→ Task prompt:
Given these entries, repeat exactly the lines starting with the one that has "ATOM 49 C CA" and going on through the one that has "ATOM 62 C C", both included, but none of the pictures.
START Data in this exercise
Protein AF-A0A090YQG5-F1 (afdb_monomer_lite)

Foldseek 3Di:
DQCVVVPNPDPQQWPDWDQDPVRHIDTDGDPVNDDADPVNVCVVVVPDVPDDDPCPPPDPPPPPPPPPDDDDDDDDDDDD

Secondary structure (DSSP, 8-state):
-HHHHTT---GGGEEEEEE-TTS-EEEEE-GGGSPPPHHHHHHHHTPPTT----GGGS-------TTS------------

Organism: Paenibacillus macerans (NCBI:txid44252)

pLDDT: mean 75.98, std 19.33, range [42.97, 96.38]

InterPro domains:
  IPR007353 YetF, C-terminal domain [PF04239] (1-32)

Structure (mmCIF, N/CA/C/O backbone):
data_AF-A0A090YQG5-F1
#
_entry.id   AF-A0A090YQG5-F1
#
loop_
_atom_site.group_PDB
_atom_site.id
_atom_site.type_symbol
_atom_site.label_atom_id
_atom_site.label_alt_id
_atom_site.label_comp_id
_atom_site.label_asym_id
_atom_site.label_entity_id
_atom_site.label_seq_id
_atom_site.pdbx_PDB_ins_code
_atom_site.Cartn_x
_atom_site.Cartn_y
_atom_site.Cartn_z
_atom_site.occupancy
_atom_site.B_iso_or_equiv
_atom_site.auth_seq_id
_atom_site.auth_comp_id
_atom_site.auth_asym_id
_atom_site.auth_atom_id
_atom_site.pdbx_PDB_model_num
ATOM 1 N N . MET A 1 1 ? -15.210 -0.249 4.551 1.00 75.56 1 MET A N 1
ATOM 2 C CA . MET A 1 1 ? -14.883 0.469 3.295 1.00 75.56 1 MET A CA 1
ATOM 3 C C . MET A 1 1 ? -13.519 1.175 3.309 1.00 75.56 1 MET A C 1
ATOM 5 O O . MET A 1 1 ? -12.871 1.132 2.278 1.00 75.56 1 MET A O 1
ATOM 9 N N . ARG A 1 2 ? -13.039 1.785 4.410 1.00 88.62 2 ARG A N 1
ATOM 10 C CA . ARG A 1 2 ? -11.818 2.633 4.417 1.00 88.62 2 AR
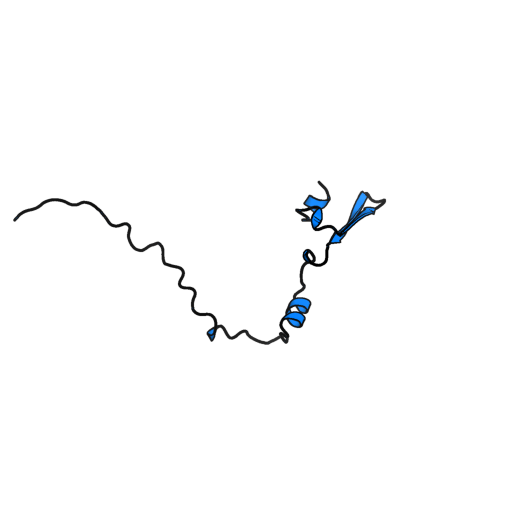G A CA 1
ATOM 11 C C . ARG A 1 2 ? -10.536 1.991 3.845 1.00 88.62 2 ARG A C 1
ATOM 13 O O . ARG A 1 2 ? -9.931 2.585 2.969 1.00 88.62 2 ARG A O 1
ATOM 20 N N . LEU A 1 3 ? -10.172 0.766 4.244 1.00 90.06 3 LEU A N 1
ATOM 21 C CA . LEU A 1 3 ? -8.995 0.067 3.684 1.00 90.06 3 LEU A CA 1
ATOM 22 C C . LEU A 1 3 ? -9.097 -0.177 2.165 1.00 90.06 3 LEU A C 1
ATOM 24 O O . LEU A 1 3 ? -8.111 -0.095 1.444 1.00 90.06 3 LEU A O 1
ATOM 28 N N . ARG A 1 4 ? -10.311 -0.391 1.647 1.00 90.25 4 ARG A N 1
ATOM 29 C CA . ARG A 1 4 ? -10.528 -0.534 0.201 1.00 90.25 4 ARG A CA 1
ATOM 30 C C . ARG A 1 4 ? -10.388 0.798 -0.539 1.00 90.25 4 ARG A C 1
ATOM 32 O O . ARG A 1 4 ? -9.945 0.805 -1.677 1.00 90.25 4 ARG A O 1
ATOM 39 N N . GLN A 1 5 ? -10.736 1.918 0.102 1.00 91.50 5 GLN A N 1
ATOM 40 C CA . GLN A 1 5 ? -10.602 3.257 -0.493 1.00 91.50 5 GLN A CA 1
ATOM 41 C C . GLN A 1 5 ? -9.137 3.656 -0.702 1.00 91.50 5 GLN A C 1
ATOM 43 O O . GLN A 1 5 ? -8.837 4.399 -1.625 1.00 91.50 5 GLN A O 1
ATOM 48 N N . ILE A 1 6 ? -8.231 3.134 0.126 1.00 89.94 6 ILE A N 1
ATOM 49 C CA . ILE A 1 6 ? -6.783 3.367 0.025 1.00 89.94 6 ILE A CA 1
ATOM 50 C C . ILE A 1 6 ? -6.066 2.316 -0.842 1.00 89.94 6 ILE A C 1
ATOM 52 O O . ILE A 1 6 ? -4.843 2.292 -0.883 1.00 89.94 6 ILE A O 1
ATOM 56 N N . GLY A 1 7 ? -6.813 1.445 -1.533 1.00 90.94 7 GLY A N 1
ATOM 57 C CA . GLY A 1 7 ? -6.259 0.463 -2.473 1.00 90.94 7 GLY A CA 1
ATOM 5
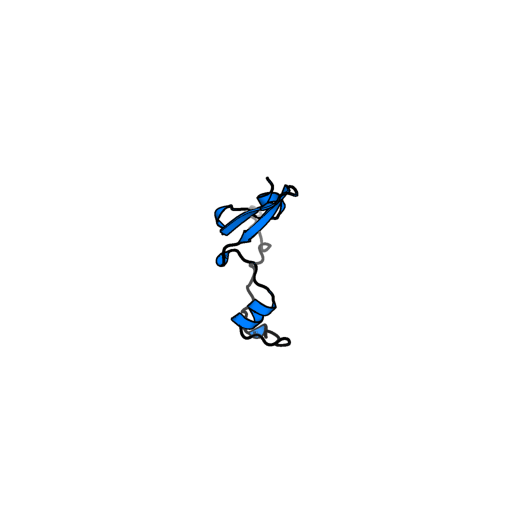8 C C . GLY A 1 7 ? -5.893 -0.896 -1.870 1.00 90.94 7 GLY A C 1
ATOM 59 O O . GLY A 1 7 ? -5.420 -1.769 -2.594 1.00 90.94 7 GLY A O 1
ATOM 60 N N . VAL A 1 8 ? -6.155 -1.132 -0.581 1.00 92.88 8 VAL A N 1
ATOM 61 C CA . VAL A 1 8 ? -5.923 -2.442 0.039 1.00 92.88 8 VAL A CA 1
ATOM 62 C C . VAL A 1 8 ? -7.114 -3.360 -0.237 1.00 92.88 8 VAL A C 1
ATOM 64 O O . VAL A 1 8 ? -8.218 -3.178 0.288 1.00 92.88 8 VAL A O 1
ATOM 67 N N . SER A 1 9 ? -6.885 -4.360 -1.088 1.00 92.94 9 SER A N 1
ATOM 68 C CA . SER A 1 9 ? -7.927 -5.285 -1.550 1.00 92.94 9 SER A CA 1
ATOM 69 C C . SER A 1 9 ? -8.161 -6.455 -0.593 1.00 92.94 9 SER A C 1
ATOM 71 O O . SER A 1 9 ? -9.300 -6.919 -0.471 1.00 92.94 9 SER A O 1
ATOM 73 N N . ASN A 1 10 ? -7.112 -6.902 0.106 1.00 93.56 10 ASN A N 1
ATOM 74 C CA . ASN A 1 10 ? -7.153 -8.011 1.052 1.00 93.56 10 ASN A CA 1
ATOM 75 C C . ASN A 1 10 ? -6.674 -7.561 2.440 1.00 93.56 10 ASN A C 1
ATOM 77 O O . ASN A 1 10 ? -5.680 -6.858 2.575 1.00 93.56 10 ASN A O 1
ATOM 81 N N . ILE A 1 11 ? -7.392 -7.969 3.486 1.00 92.62 11 ILE A N 1
ATOM 82 C CA . ILE A 1 11 ? -7.042 -7.628 4.870 1.00 92.62 11 ILE A CA 1
ATOM 83 C C . ILE A 1 11 ? -5.777 -8.353 5.339 1.00 92.62 11 ILE A C 1
ATOM 85 O O . ILE A 1 11 ? -5.062 -7.823 6.180 1.00 92.62 11 ILE A O 1
ATOM 89 N N . ALA A 1 12 ? -5.480 -9.527 4.771 1.00 94.81 12 ALA A N 1
ATOM 90 C CA . ALA A 1 12 ? -4.287 -10.303 5.106 1.00 94.81 12 ALA A CA 1
ATOM 91 C C . ALA A 1 12 ? -2.978 -9.582 4.736 1.00 94.81 12 ALA A C 1
ATOM 93 O O . ALA A 1 12 ? -1.937 -9.857 5.325 1.00 94.81 12 ALA A O 1
ATOM 94 N N . ASP A 1 13 ? -3.037 -8.633 3.798 1.00 94.38 13 ASP A N 1
ATOM 95 C CA . ASP A 1 13 ? -1.883 -7.838 3.380 1.00 94.38 13 ASP A CA 1
ATOM 96 C C . ASP A 1 13 ? -1.522 -6.755 4.409 1.00 94.38 13 ASP A C 1
ATOM 98 O O . ASP A 1 13 ? -0.421 -6.202 4.365 1.00 94.38 13 ASP A O 1
ATOM 102 N N . VAL A 1 14 ? -2.426 -6.455 5.348 1.00 94.88 14 VAL A N 1
ATOM 103 C CA . VAL A 1 14 ? -2.239 -5.454 6.401 1.00 94.88 14 VAL A CA 1
ATOM 104 C C . VAL A 1 14 ? -1.632 -6.114 7.629 1.00 94.88 14 VAL A C 1
ATOM 106 O O . VAL A 1 14 ? -2.233 -6.988 8.247 1.00 94.88 14 VAL A O 1
ATOM 109 N N . LYS A 1 15 ? -0.452 -5.644 8.021 1.00 96.38 15 LYS A N 1
ATOM 110 C CA . LYS A 1 15 ? 0.222 -6.071 9.247 1.00 96.38 15 LYS A CA 1
ATOM 111 C C . LYS A 1 15 ? -0.377 -5.383 10.472 1.00 96.38 15 LYS A C 1
ATOM 113 O O . LYS A 1 15 ? -0.688 -6.043 11.458 1.00 96.38 15 LYS A O 1
ATOM 118 N N . THR A 1 16 ? -0.575 -4.069 10.380 1.00 95.50 16 THR A N 1
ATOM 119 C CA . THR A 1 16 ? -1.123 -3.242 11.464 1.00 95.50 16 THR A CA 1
END Data in this exercise
→ Exercise solution:
ATOM 49 C CA . ILE A 1 6 ? -6.783 3.367 0.025 1.00 89.94 6 ILE A CA 1
ATOM 50 C C . ILE A 1 6 ? -6.066 2.316 -0.842 1.00 89.94 6 ILE A C 1
ATOM 52 O O . ILE A 1 6 ? -4.843 2.292 -0.883 1.00 89.94 6 ILE A O 1
ATOM 56 N N . GLY A 1 7 ? -6.813 1.445 -1.533 1.00 90.94 7 GLY A N 1
ATOM 57 C CA . GLY A 1 7 ? -6.259 0.463 -2.473 1.00 90.94 7 GLY A CA 1
ATOM 5
8 C C . GLY A 1 7 ? -5.893 -0.896 -1.870 1.00 90.94 7 GLY A C 1
ATOM 59 O O . GLY A 1 7 ? -5.420 -1.769 -2.594 1.00 90.94 7 GLY A O 1
ATOM 60 N N . VAL A 1 8 ? -6.155 -1.132 -0.581 1.00 92.88 8 VAL A N 1
ATOM 61 C CA . VAL A 1 8 ? -5.923 -2.442 0.039 1.00 92.88 8 VAL A CA 1
ATOM 62 C C . VAL A 1 8 ? -7.114 -3.360 -0.237 1.00 92.88 8 VAL A C 1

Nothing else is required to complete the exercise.